Exercise description ▸ Your answer should be the line containing "ATOM 202 C C" and each line after it through the end of the data below, repeated exactly.

Material provided ▸
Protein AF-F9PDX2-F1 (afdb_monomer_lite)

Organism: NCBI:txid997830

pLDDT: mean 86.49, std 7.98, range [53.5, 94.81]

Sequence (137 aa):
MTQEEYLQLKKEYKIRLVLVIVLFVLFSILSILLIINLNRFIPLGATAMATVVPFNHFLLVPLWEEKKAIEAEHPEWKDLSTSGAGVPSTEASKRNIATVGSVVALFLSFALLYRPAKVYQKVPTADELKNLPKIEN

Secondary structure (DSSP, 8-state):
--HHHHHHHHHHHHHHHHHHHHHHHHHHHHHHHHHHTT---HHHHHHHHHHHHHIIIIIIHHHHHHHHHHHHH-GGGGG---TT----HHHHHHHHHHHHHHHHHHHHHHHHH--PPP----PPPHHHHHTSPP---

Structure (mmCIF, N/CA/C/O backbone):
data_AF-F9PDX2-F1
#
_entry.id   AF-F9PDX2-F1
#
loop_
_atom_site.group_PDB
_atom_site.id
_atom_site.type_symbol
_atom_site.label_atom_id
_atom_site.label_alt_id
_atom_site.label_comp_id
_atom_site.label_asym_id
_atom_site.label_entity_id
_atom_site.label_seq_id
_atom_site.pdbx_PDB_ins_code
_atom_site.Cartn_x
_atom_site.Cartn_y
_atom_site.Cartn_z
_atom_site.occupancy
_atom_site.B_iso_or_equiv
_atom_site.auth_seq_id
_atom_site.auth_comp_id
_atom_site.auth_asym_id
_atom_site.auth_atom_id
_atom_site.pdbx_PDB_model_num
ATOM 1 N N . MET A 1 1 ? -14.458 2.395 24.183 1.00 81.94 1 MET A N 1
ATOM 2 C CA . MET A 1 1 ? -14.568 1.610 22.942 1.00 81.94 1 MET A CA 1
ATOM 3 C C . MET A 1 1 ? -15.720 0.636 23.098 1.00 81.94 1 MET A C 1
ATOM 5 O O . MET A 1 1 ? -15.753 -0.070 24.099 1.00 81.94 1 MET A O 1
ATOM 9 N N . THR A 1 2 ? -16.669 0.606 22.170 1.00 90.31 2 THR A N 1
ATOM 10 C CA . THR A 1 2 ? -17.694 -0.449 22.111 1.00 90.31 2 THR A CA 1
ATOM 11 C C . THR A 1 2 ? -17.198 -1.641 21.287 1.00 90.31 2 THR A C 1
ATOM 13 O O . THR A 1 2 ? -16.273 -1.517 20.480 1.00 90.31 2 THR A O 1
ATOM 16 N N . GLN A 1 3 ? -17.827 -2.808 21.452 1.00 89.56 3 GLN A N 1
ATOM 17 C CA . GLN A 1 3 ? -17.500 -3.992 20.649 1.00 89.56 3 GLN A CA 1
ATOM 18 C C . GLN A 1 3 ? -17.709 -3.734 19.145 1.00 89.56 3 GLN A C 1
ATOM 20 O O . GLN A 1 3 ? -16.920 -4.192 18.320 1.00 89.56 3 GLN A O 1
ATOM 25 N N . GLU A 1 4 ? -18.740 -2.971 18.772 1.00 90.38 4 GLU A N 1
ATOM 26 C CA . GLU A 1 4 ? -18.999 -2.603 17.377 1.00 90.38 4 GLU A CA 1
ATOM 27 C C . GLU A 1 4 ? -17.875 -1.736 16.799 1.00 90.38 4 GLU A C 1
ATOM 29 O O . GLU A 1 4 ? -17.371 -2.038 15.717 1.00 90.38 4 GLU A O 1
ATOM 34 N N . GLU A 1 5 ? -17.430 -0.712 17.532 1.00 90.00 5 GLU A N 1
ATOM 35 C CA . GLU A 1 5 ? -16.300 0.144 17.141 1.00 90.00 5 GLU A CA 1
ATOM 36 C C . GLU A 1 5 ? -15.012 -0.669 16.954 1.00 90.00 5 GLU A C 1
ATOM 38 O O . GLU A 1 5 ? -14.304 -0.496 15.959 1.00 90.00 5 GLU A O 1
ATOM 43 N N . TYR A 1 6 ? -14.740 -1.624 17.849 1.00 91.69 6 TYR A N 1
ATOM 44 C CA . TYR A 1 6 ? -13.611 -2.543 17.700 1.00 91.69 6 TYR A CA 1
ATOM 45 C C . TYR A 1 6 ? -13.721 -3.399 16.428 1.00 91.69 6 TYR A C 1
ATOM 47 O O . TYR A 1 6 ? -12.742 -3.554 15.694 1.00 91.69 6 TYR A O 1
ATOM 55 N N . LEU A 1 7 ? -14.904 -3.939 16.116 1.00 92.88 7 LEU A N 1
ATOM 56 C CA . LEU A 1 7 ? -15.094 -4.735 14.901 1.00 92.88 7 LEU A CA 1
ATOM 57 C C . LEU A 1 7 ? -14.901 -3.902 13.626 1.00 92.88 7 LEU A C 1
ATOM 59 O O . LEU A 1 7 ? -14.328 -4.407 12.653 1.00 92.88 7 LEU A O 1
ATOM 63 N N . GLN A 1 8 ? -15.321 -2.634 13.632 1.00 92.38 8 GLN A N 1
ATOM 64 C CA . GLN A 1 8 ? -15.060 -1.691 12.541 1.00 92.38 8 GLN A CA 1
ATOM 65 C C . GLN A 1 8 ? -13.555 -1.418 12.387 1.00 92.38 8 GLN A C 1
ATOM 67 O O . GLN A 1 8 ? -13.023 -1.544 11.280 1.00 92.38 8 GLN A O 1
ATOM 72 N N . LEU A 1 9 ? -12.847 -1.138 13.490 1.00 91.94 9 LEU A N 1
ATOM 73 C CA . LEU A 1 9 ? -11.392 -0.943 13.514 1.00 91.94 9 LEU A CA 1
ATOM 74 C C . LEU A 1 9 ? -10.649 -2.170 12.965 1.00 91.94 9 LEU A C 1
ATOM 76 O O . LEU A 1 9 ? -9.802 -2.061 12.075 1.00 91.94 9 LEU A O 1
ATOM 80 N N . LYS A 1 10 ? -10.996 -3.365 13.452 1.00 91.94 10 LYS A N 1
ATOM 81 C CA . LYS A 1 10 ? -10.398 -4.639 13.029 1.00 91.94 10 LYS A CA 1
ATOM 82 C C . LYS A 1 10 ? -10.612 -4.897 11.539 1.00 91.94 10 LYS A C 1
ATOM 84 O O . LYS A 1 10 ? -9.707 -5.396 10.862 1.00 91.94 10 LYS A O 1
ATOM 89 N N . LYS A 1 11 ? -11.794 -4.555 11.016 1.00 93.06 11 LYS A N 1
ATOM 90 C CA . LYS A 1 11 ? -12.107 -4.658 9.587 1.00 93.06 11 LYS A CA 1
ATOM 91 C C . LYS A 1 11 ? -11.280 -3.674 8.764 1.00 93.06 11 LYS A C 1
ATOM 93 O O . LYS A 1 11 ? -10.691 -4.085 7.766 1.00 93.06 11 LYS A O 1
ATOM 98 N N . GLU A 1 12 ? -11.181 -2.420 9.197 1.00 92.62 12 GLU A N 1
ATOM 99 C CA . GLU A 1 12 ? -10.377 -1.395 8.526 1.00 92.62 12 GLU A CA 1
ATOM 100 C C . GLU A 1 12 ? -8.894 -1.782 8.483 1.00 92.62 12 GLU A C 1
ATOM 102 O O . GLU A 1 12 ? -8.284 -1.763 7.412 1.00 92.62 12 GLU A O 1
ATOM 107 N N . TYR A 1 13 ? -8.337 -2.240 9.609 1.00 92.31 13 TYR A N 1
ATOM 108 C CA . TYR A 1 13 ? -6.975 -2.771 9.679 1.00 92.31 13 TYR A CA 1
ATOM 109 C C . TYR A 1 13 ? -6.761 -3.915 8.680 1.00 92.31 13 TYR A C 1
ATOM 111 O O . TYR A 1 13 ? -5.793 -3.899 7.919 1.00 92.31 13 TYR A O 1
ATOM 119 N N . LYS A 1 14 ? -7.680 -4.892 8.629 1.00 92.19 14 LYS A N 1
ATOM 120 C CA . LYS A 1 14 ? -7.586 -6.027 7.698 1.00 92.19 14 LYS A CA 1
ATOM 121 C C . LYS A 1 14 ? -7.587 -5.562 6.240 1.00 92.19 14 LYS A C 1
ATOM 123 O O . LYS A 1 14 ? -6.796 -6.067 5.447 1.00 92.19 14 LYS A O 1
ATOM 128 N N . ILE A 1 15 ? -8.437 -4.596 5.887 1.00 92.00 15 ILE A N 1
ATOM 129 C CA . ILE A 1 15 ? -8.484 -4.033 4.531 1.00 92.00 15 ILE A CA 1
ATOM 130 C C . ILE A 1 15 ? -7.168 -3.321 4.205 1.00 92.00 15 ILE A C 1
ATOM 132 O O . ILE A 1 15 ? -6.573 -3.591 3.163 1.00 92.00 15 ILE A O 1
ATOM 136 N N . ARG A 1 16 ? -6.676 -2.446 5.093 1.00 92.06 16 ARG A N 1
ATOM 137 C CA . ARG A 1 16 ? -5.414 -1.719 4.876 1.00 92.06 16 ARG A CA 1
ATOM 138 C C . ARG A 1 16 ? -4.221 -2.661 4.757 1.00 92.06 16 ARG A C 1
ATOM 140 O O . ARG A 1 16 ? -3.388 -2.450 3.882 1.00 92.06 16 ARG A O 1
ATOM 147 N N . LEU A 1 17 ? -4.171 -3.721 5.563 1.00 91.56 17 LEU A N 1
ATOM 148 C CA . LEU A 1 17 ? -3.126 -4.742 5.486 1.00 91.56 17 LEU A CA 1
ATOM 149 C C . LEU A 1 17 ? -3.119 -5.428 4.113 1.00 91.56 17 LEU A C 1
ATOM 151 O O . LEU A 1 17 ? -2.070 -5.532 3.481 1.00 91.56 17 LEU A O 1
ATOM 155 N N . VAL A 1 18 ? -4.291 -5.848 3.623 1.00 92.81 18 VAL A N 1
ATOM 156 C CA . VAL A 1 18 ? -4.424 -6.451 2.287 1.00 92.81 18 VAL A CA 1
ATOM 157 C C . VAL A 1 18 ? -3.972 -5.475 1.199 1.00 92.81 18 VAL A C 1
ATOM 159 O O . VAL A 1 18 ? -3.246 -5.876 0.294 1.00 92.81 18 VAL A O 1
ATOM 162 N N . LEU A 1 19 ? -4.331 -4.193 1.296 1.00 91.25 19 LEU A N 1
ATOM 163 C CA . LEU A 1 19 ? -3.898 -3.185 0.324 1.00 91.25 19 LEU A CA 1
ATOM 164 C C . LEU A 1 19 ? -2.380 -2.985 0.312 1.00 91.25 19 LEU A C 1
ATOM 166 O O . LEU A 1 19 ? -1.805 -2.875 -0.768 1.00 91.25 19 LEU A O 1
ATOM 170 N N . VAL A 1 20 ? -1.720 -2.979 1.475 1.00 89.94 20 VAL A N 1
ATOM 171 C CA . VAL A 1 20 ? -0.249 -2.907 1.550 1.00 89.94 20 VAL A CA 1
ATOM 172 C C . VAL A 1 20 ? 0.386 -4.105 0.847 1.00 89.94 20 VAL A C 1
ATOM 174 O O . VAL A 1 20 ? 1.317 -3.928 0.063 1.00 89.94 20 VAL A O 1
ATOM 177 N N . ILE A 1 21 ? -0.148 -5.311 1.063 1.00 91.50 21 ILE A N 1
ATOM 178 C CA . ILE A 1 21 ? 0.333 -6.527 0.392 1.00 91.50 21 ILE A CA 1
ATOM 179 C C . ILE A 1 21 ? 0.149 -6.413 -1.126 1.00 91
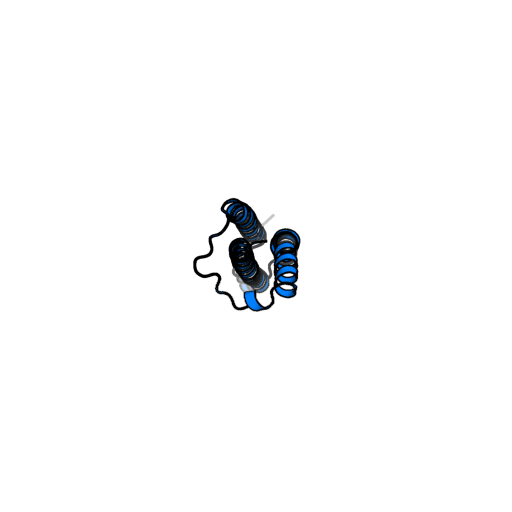.50 21 ILE A C 1
ATOM 181 O O . ILE A 1 21 ? 1.081 -6.684 -1.879 1.00 91.50 21 ILE A O 1
ATOM 185 N N . VAL A 1 22 ? -1.019 -5.961 -1.591 1.00 92.44 22 VAL A N 1
ATOM 186 C CA . VAL A 1 22 ? -1.295 -5.764 -3.024 1.00 92.44 22 VAL A CA 1
ATOM 187 C C . VAL A 1 22 ? -0.338 -4.740 -3.641 1.00 92.44 22 VAL A C 1
ATOM 189 O O . VAL A 1 22 ? 0.225 -5.001 -4.704 1.00 92.44 22 VAL A O 1
ATOM 192 N N . LEU A 1 23 ? -0.104 -3.605 -2.976 1.00 90.62 23 LEU A N 1
ATOM 193 C CA . LEU A 1 23 ? 0.845 -2.584 -3.433 1.00 90.62 23 LEU A CA 1
ATOM 194 C C . LEU A 1 23 ? 2.278 -3.125 -3.500 1.00 90.62 23 LEU A C 1
ATOM 196 O O . LEU A 1 23 ? 2.992 -2.847 -4.462 1.00 90.62 23 LEU A O 1
ATOM 200 N N . PHE A 1 24 ? 2.687 -3.930 -2.518 1.00 90.00 24 PHE A N 1
ATOM 201 C CA . PHE A 1 24 ? 4.004 -4.561 -2.495 1.00 90.00 24 PHE A CA 1
ATOM 202 C C . PHE A 1 24 ? 4.192 -5.564 -3.644 1.00 90.00 24 PHE A C 1
ATOM 204 O O . PHE A 1 24 ? 5.228 -5.559 -4.315 1.00 90.00 24 PHE A O 1
ATOM 211 N N . VAL A 1 25 ? 3.178 -6.394 -3.908 1.00 93.81 25 VAL A N 1
ATOM 212 C CA . VAL A 1 25 ? 3.170 -7.332 -5.042 1.00 93.81 25 VAL A CA 1
ATOM 213 C C . VAL A 1 25 ? 3.230 -6.572 -6.367 1.00 93.81 25 VAL A C 1
ATOM 215 O O . VAL A 1 25 ? 4.059 -6.896 -7.217 1.00 93.81 25 VAL A O 1
ATOM 218 N N . LEU A 1 26 ? 2.420 -5.521 -6.530 1.00 92.88 26 LEU A N 1
ATOM 219 C CA . LEU A 1 26 ? 2.434 -4.673 -7.723 1.00 92.88 26 LEU A CA 1
ATOM 220 C C . LEU A 1 26 ? 3.818 -4.053 -7.955 1.00 92.88 26 LEU A C 1
ATOM 222 O O . LEU A 1 26 ? 4.374 -4.168 -9.046 1.00 92.88 26 LEU A O 1
ATOM 226 N N . PHE A 1 27 ? 4.400 -3.438 -6.925 1.00 91.00 27 PHE A N 1
ATOM 227 C CA . PHE A 1 27 ? 5.741 -2.860 -6.992 1.00 91.00 27 PHE A CA 1
ATOM 228 C C . PHE A 1 27 ? 6.804 -3.900 -7.374 1.00 91.00 27 PHE A C 1
ATOM 230 O O . PHE A 1 27 ? 7.691 -3.611 -8.182 1.00 91.00 27 PHE A O 1
ATOM 237 N N . SER A 1 28 ? 6.697 -5.118 -6.840 1.00 91.25 28 SER A N 1
ATOM 238 C CA . SER A 1 28 ? 7.612 -6.218 -7.149 1.00 91.25 28 SER A CA 1
ATOM 239 C C . SER A 1 28 ? 7.525 -6.625 -8.621 1.00 91.25 28 SER A C 1
ATOM 241 O O . SER A 1 28 ? 8.557 -6.733 -9.279 1.00 91.25 28 SER A O 1
ATOM 243 N N . ILE A 1 29 ? 6.314 -6.758 -9.176 1.00 93.38 29 ILE A N 1
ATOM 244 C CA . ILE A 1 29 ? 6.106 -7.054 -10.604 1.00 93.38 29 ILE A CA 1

Exercise output ▸
ATOM 202 C C . PHE A 1 24 ? 4.192 -5.564 -3.644 1.00 90.00 24 PHE A C 1
ATOM 204 O O . PHE A 1 24 ? 5.228 -5.559 -4.315 1.00 90.00 24 PHE A O 1
ATOM 211 N N . VAL A 1 25 ? 3.178 -6.394 -3.908 1.00 93.81 25 VAL A N 1
ATOM 212 C CA . VAL A 1 25 ? 3.170 -7.332 -5.042 1.00 93.81 25 VAL A CA 1
ATOM 213 C C . VAL A 1 25 ? 3.230 -6.572 -6.367 1.00 93.81 25 VAL A C 1
ATOM 215 O O . VAL A 1 25 ? 4.059 -6.896 -7.217 1.00 93.81 25 VAL A O 1
ATOM 218 N N . LEU A 1 26 ? 2.420 -5.521 -6.530 1.00 92.88 26 LEU A N 1
ATOM 219 C CA . LEU A 1 26 ? 2.434 -4.673 -7.723 1.00 92.88 26 LEU A CA 1
ATOM 220 C C . LEU A 1 26 ? 3.818 -4.053 -7.955 1.00 92.88 26 LEU A C 1
ATOM 222 O O . LEU A 1 26 ? 4.374 -4.168 -9.046 1.00 92.88 26 LEU A O 1
ATOM 226 N N . PHE A 1 27 ? 4.400 -3.438 -6.925 1.00 91.00 27 PHE A N 1
ATOM 227 C CA . PHE A 1 27 ? 5.741 -2.860 -6.992 1.00 91.00 27 PHE A CA 1
ATOM 228 C C . PHE A 1 27 ? 6.804 -3.900 -7.374 1.00 91.00 27 PHE A C 1
ATOM 230 O O . PHE A 1 27 ? 7.691 -3.611 -8.182 1.00 91.00 27 PHE A O 1
ATOM 237 N N . SER A 1 28 ? 6.697 -5.118 -6.840 1.00 91.25 28 SER A N 1
ATOM 238 C CA . SER A 1 28 ? 7.612 -6.218 -7.149 1.00 91.25 28 SER A CA 1
ATOM 239 C C . SER A 1 28 ? 7.525 -6.625 -8.621 1.00 91.25 28 SER A C 1
ATOM 241 O O . SER A 1 28 ? 8.557 -6.733 -9.279 1.00 91.25 28 SER A O 1
ATOM 243 N N . ILE A 1 29 ? 6.314 -6.758 -9.176 1.00 93.38 29 ILE A N 1
ATOM 244 C CA . ILE A 1 29 ? 6.106 -7.054 -10.604 1.00 93.38 29 ILE A CA 1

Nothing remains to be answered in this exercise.